How well do next-generation tests measure higher-order thinking skills?

Editor’s note: This is the fifth in a series of blog posts that takes a closer look at the findings and implications of Evaluating the Content and Quality of Next Generation Assessments, Fordham’s new first-of-its-kind report. The prior four posts can be read here, here, here, and here.

When one of us was enrolled in a teacher education program umpteen years ago, one of the first things we were taught was how to use Bloom’s taxonomy. Originally developed in 1956, it is a well-known framework that delineates six increasingly complex levels of understanding: knowledge, comprehension, application, analysis, synthesis, and evaluation. More recently—and to the consternation of some—Bloom’s taxonomy has been updated. But the idea that suitably addressing various queries and tasks requires more or less brainpower is an enduring truth (well sort of).  

So it is no surprise that educators care about the “depth of knowledge” (DOK) (also called “cognitive demand”) required of students. Commonly defined as the “type of thinking required by students to solve a task,” DOK has become a proxy for rigor even though it concerns content complexity rather than difficulty. A clarifying example: A student may not have seen a particular word or content before, so it might be difficult for her; but it is not necessarily “complex.”

In our recent study, we used Webb’s depth of knowledge classifications to assess cognitive demand because it is by far the most widely used approach to categorizing DOK. It is composed of four levels: Level 1 is the lowest (recall), Level 2 requires the use of a skill or concept, and Levels 3 and 4 consider higher-order thinking skills.

We captured the degree to which tests’ cognitive demand matches that called for by the Common Core State Standards (CCSS) (an expectation gleaned from the Council of Chief State School Officers’ Criteria for Procuring and Evaluating High-Quality Assessments).
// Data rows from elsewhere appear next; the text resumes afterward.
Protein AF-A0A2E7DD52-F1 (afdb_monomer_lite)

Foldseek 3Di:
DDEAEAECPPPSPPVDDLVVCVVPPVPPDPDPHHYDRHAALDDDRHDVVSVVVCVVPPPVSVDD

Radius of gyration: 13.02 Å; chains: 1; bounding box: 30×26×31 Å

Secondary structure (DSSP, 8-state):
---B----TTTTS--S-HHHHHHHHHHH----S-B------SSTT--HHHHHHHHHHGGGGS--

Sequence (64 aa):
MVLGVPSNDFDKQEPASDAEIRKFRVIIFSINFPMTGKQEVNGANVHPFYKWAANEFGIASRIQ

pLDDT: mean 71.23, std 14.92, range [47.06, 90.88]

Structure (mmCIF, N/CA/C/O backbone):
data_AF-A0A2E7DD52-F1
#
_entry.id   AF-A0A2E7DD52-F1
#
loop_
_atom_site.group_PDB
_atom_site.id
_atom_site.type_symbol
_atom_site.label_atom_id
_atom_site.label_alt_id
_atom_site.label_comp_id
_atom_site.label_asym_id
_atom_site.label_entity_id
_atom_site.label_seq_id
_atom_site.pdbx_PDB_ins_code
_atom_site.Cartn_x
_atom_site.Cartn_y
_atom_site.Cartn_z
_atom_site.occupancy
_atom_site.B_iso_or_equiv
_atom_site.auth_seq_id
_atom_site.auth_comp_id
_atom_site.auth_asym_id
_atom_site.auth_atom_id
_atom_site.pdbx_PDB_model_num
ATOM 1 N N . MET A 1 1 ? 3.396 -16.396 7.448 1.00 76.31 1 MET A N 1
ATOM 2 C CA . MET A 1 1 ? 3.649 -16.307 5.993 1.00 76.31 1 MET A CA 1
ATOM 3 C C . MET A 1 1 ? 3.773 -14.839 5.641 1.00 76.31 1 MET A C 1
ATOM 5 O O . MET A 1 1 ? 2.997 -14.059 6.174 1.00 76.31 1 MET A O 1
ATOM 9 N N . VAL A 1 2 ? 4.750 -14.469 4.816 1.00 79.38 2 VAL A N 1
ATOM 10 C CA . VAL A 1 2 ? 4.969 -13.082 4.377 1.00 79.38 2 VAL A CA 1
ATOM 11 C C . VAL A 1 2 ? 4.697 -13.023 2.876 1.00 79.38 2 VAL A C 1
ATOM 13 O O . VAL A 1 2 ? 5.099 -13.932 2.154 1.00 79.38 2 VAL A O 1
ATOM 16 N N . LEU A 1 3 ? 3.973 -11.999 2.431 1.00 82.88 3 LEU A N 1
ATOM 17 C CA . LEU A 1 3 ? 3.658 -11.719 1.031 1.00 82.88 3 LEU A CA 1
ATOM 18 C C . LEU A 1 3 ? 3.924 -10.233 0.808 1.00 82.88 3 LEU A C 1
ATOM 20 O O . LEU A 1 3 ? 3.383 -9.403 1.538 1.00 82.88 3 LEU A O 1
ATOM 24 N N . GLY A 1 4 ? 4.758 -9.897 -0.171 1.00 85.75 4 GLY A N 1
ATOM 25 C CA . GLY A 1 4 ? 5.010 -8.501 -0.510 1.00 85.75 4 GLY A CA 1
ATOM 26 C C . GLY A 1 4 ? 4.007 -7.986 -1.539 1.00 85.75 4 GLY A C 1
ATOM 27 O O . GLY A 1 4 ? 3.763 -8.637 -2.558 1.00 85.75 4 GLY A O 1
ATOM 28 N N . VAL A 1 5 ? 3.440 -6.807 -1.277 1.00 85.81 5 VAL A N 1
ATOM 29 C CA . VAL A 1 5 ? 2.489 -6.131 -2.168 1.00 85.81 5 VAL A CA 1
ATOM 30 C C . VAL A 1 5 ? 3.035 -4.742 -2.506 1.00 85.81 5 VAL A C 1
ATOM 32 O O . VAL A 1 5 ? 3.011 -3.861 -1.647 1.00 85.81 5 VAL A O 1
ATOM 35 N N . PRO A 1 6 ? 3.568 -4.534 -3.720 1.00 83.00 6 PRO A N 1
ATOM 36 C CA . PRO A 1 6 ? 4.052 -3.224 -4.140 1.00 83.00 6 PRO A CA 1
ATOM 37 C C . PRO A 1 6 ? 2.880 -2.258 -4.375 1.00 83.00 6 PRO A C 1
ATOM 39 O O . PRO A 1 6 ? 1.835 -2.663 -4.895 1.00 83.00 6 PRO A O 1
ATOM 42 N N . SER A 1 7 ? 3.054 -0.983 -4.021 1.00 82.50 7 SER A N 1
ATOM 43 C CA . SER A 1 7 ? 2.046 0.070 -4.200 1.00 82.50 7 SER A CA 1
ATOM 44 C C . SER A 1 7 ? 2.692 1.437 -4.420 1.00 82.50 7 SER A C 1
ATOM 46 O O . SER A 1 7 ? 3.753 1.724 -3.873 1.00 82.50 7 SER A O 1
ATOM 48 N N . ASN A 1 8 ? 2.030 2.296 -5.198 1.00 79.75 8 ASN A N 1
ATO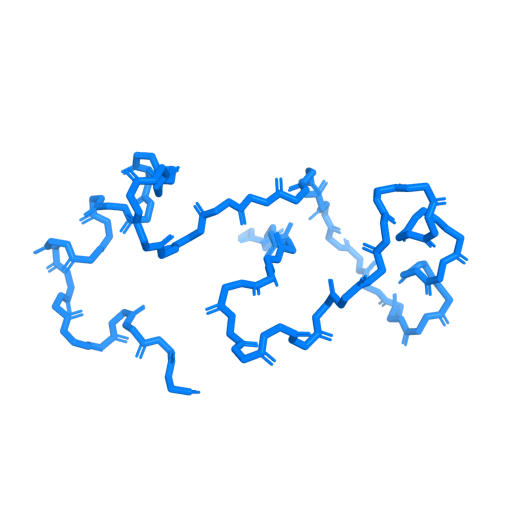M 49 C CA . ASN A 1 8 ? 2.490 3.654 -5.498 1.00 79.75 8 ASN A CA 1
ATOM 50 C C . ASN A 1 8 ? 1.699 4.743 -4.748 1.00 79.75 8 ASN A C 1
ATOM 52 O O . ASN A 1 8 ? 1.863 5.933 -5.018 1.00 79.75 8 ASN A O 1
ATOM 56 N N . ASP A 1 9 ? 0.826 4.354 -3.818 1.00 76.38 9 ASP A N 1
ATOM 57 C CA . ASP A 1 9 ? -0.130 5.278 -3.194 1.00 76.38 9 ASP A CA 1
ATOM 58 C C . ASP A 1 9 ? 0.471 6.124 -2.058 1.00 76.38 9 ASP A C 1
ATOM 60 O O . ASP A 1 9 ? -0.229 6.936 -1.454 1.00 76.38 9 ASP A O 1
ATOM 64 N N . PHE A 1 10 ? 1.765 5.955 -1.774 1.00 77.88 10 PHE A N 1
ATOM 65 C CA . PHE A 1 10 ? 2.516 6.705 -0.767 1.00 77.88 10 PHE A CA 1
ATOM 66 C C . PHE A 1 10 ? 3.471 7.677 -1.464 1.00 77.88 10 PHE A C 1
ATOM 68 O O . PHE A 1 10 ? 4.535 7.281 -1.944 1.00 77.88 10 PHE A O 1
ATOM 75 N N . ASP A 1 11 ? 3.041 8.936 -1.602 1.00 66.75 11 ASP A N 1
ATOM 76 C CA . ASP A 1 11 ? 3.795 10.050 -2.207 1.00 66.75 11 ASP A CA 1
ATOM 77 C C . ASP A 1 11 ? 4.484 9.732 -3.544 1.00 66.75 11 ASP A C 1
ATOM 79 O O . ASP A 1 11 ? 5.513 10.308 -3.898 1.00 66.75 11 ASP A O 1
ATOM 83 N N . LYS A 1 12 ? 3.891 8.823 -4.329 1.00 62.16 12 LYS A N 1
ATOM 84 C CA . LYS A 1 12 ? 4.412 8.380 -5.628 1.00 62.16 12 LYS A CA 1
ATOM 85 C C . LYS A 1 12 ? 5.858 7.870 -5.562 1.00 62.16 12 LYS A C 1
ATOM 87 O O . LYS A 1 12 ? 6.604 8.039 -6.525 1.00 62.16 12 LYS A O 1
ATOM 92 N N . GLN A 1 13 ? 6.265 7.252 -4.450 1.00 55.03 13 GLN A N 1
ATOM 93 C CA . GLN A 1 13 ? 7.618 6.704 -4.275 1.00 55.03 13 GLN A CA 1
ATOM 94 C C . GLN A 1 13 ? 7.949 5.544 -5.239 1.00 55.03 13 GLN A C 1
ATOM 96 O O . GLN A 1 13 ? 9.104 5.130 -5.339 1.00 55.03 13 GLN A O 1
ATOM 101 N N . GLU A 1 14 ? 6.976 5.058 -6.017 1.00 53.38 14 GLU A N 1
ATOM 102 C CA . GLU A 1 14 ? 7.152 4.080 -7.092 1.00 53.38 14 GLU A CA 1
ATOM 103 C C . GLU A 1 14 ? 6.730 4.646 -8.470 1.00 53.38 14 GLU A C 1
ATOM 105 O O . GLU A 1 14 ? 5.826 4.108 -9.115 1.00 53.38 14 GLU A O 1
ATOM 110 N N . PRO A 1 15 ? 7.371 5.717 -8.981 1.00 55.16 15 PRO A N 1
ATOM 111 C CA . PRO A 1 15 ? 6.930 6.406 -10.197 1.00 55.16 15 PRO A CA 1
ATOM 112 C C . PRO A 1 15 ? 7.213 5.624 -11.494 1.00 55.16 15 PRO A C 1
ATOM 114 O O . PRO A 1 15 ? 6.817 6.060 -12.573 1.00 55.16 15 PRO A O 1
ATOM 117 N N . ALA A 1 16 ? 7.902 4.482 -11.410 1.00 55.28 16 ALA A N 1
ATOM 118 C CA . ALA A 1 16 ? 8.263 3.666 -12.562 1.00 55.28 16 ALA A CA 1
ATOM 119 C C . ALA A 1 16 ? 7.024 3.007 -13.196 1.00 55.28 16 ALA A C 1
ATOM 121 O O . ALA A 1 16 ? 6.175 2.430 -12.514 1.00 55.28 16 ALA A O 1
ATOM 122 N N . SER A 1 17 ? 6.935 3.064 -14.525 1.00 56.16 17 SER A N 1
ATOM 123 C CA . SER A 1 17 ? 5.904 2.360 -15.294 1.00 56.16 17 SER A CA 1
ATOM 124 C C . SER A 1 17 ? 5.973 0.841 -15.046 1.00 56.16 17 SER A C 1
ATOM 126 O O . SER A 1 17 ? 7.041 0.301 -14.743 1.00 56.16 17 SER A O 1
ATOM 128 N N . ASP A 1 18 ? 4.859 0.114 -15.209 1.00 55.50 18 ASP A N 1
ATOM 129 C CA . ASP A 1 18 ? 4.798 -1.351 -15.007 1.00 55.50 18 ASP A CA 1
ATOM 130 C C . ASP A 1 18 ? 5.862 -2.134 -15.814 1.00 55.50 18 ASP A C 1
ATOM 132 O O . ASP A 1 18 ? 6.199 -3.274 -15.475 1.00 55.50 18 ASP A O 1
ATOM 136 N N . ALA A 1 19 ? 6.423 -1.514 -16.860 1.00 51.47 19 ALA A N 1
ATOM 137 C CA . ALA A 1 19 ? 7.499 -2.044 -17.691 1.00 51.47 19 ALA A CA 1
ATOM 138 C C . ALA A 1 19 ? 8.905 -1.929 -17.058 1.00 51.47 19 ALA A C 1
ATOM 140 O O . ALA A 1 19 ? 9.741 -2.805 -17.281 1.00 51.47 19 ALA A O 1
ATOM 141 N N . GLU A 1 20 ? 9.175 -0.912 -16.236 1.00 51.84 20 GLU A N 1
ATOM 142 C CA . GLU A 1 20 ? 10.476 -0.707 -15.569 1.00 51.84 20 GLU A CA 1
ATOM 143 C C . GLU A 1 20 ? 10.547 -1.384 -14.194 1.00 51.84 20 GLU A C 1
ATOM 145 O O . GLU A 1 20 ? 11.608 -1.860 -13.777 1.00 51.84 20 GLU A O 1
ATOM 150 N N . ILE A 1 21 ? 9.397 -1.546 -13.534 1.00 51.97 21 ILE A N 1
ATOM 151 C CA . ILE A 1 21 ? 9.266 -2.243 -12.246 1.00 51.97 21 ILE A CA 1
ATOM 152 C C . ILE A 1 21 ? 9.805 -3.687 -12.309 1.00 51.97 21 ILE A C 1
ATOM 154 O O . ILE A 1 21 ? 10.400 -4.163 -11.339 1.00 51.97 21 ILE A O 1
ATOM 158 N N . ARG A 1 22 ? 9.677 -4.374 -13.457 1.00 51.09 22 ARG A N 1
ATOM 159 C CA . ARG A 1 22 ? 10.179 -5.752 -13.631 1.00 51.09 22 ARG A CA 1
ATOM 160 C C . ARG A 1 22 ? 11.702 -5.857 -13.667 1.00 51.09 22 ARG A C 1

Specifically, we compared the depth of knowledge of ACT Aspire, MCAS, PARCC, and Smarter Balanced to those of the CCSS, as independently coded by nearly forty English and math content experts. (For ease, we’re reporting here on the level of DOK and the match—but not the match rating.)

Overall, we found that PARCC tests generally have the highest DOK in ELA/literacy, while ACT Aspire had the highest in mathematics (see dark blue bands in the figures below). However, our expert review panels found significant variability in the degree to which the four assessments match the distribution of DOK in the Common Core Standards, especially between the grades five and eight assessments for a given program.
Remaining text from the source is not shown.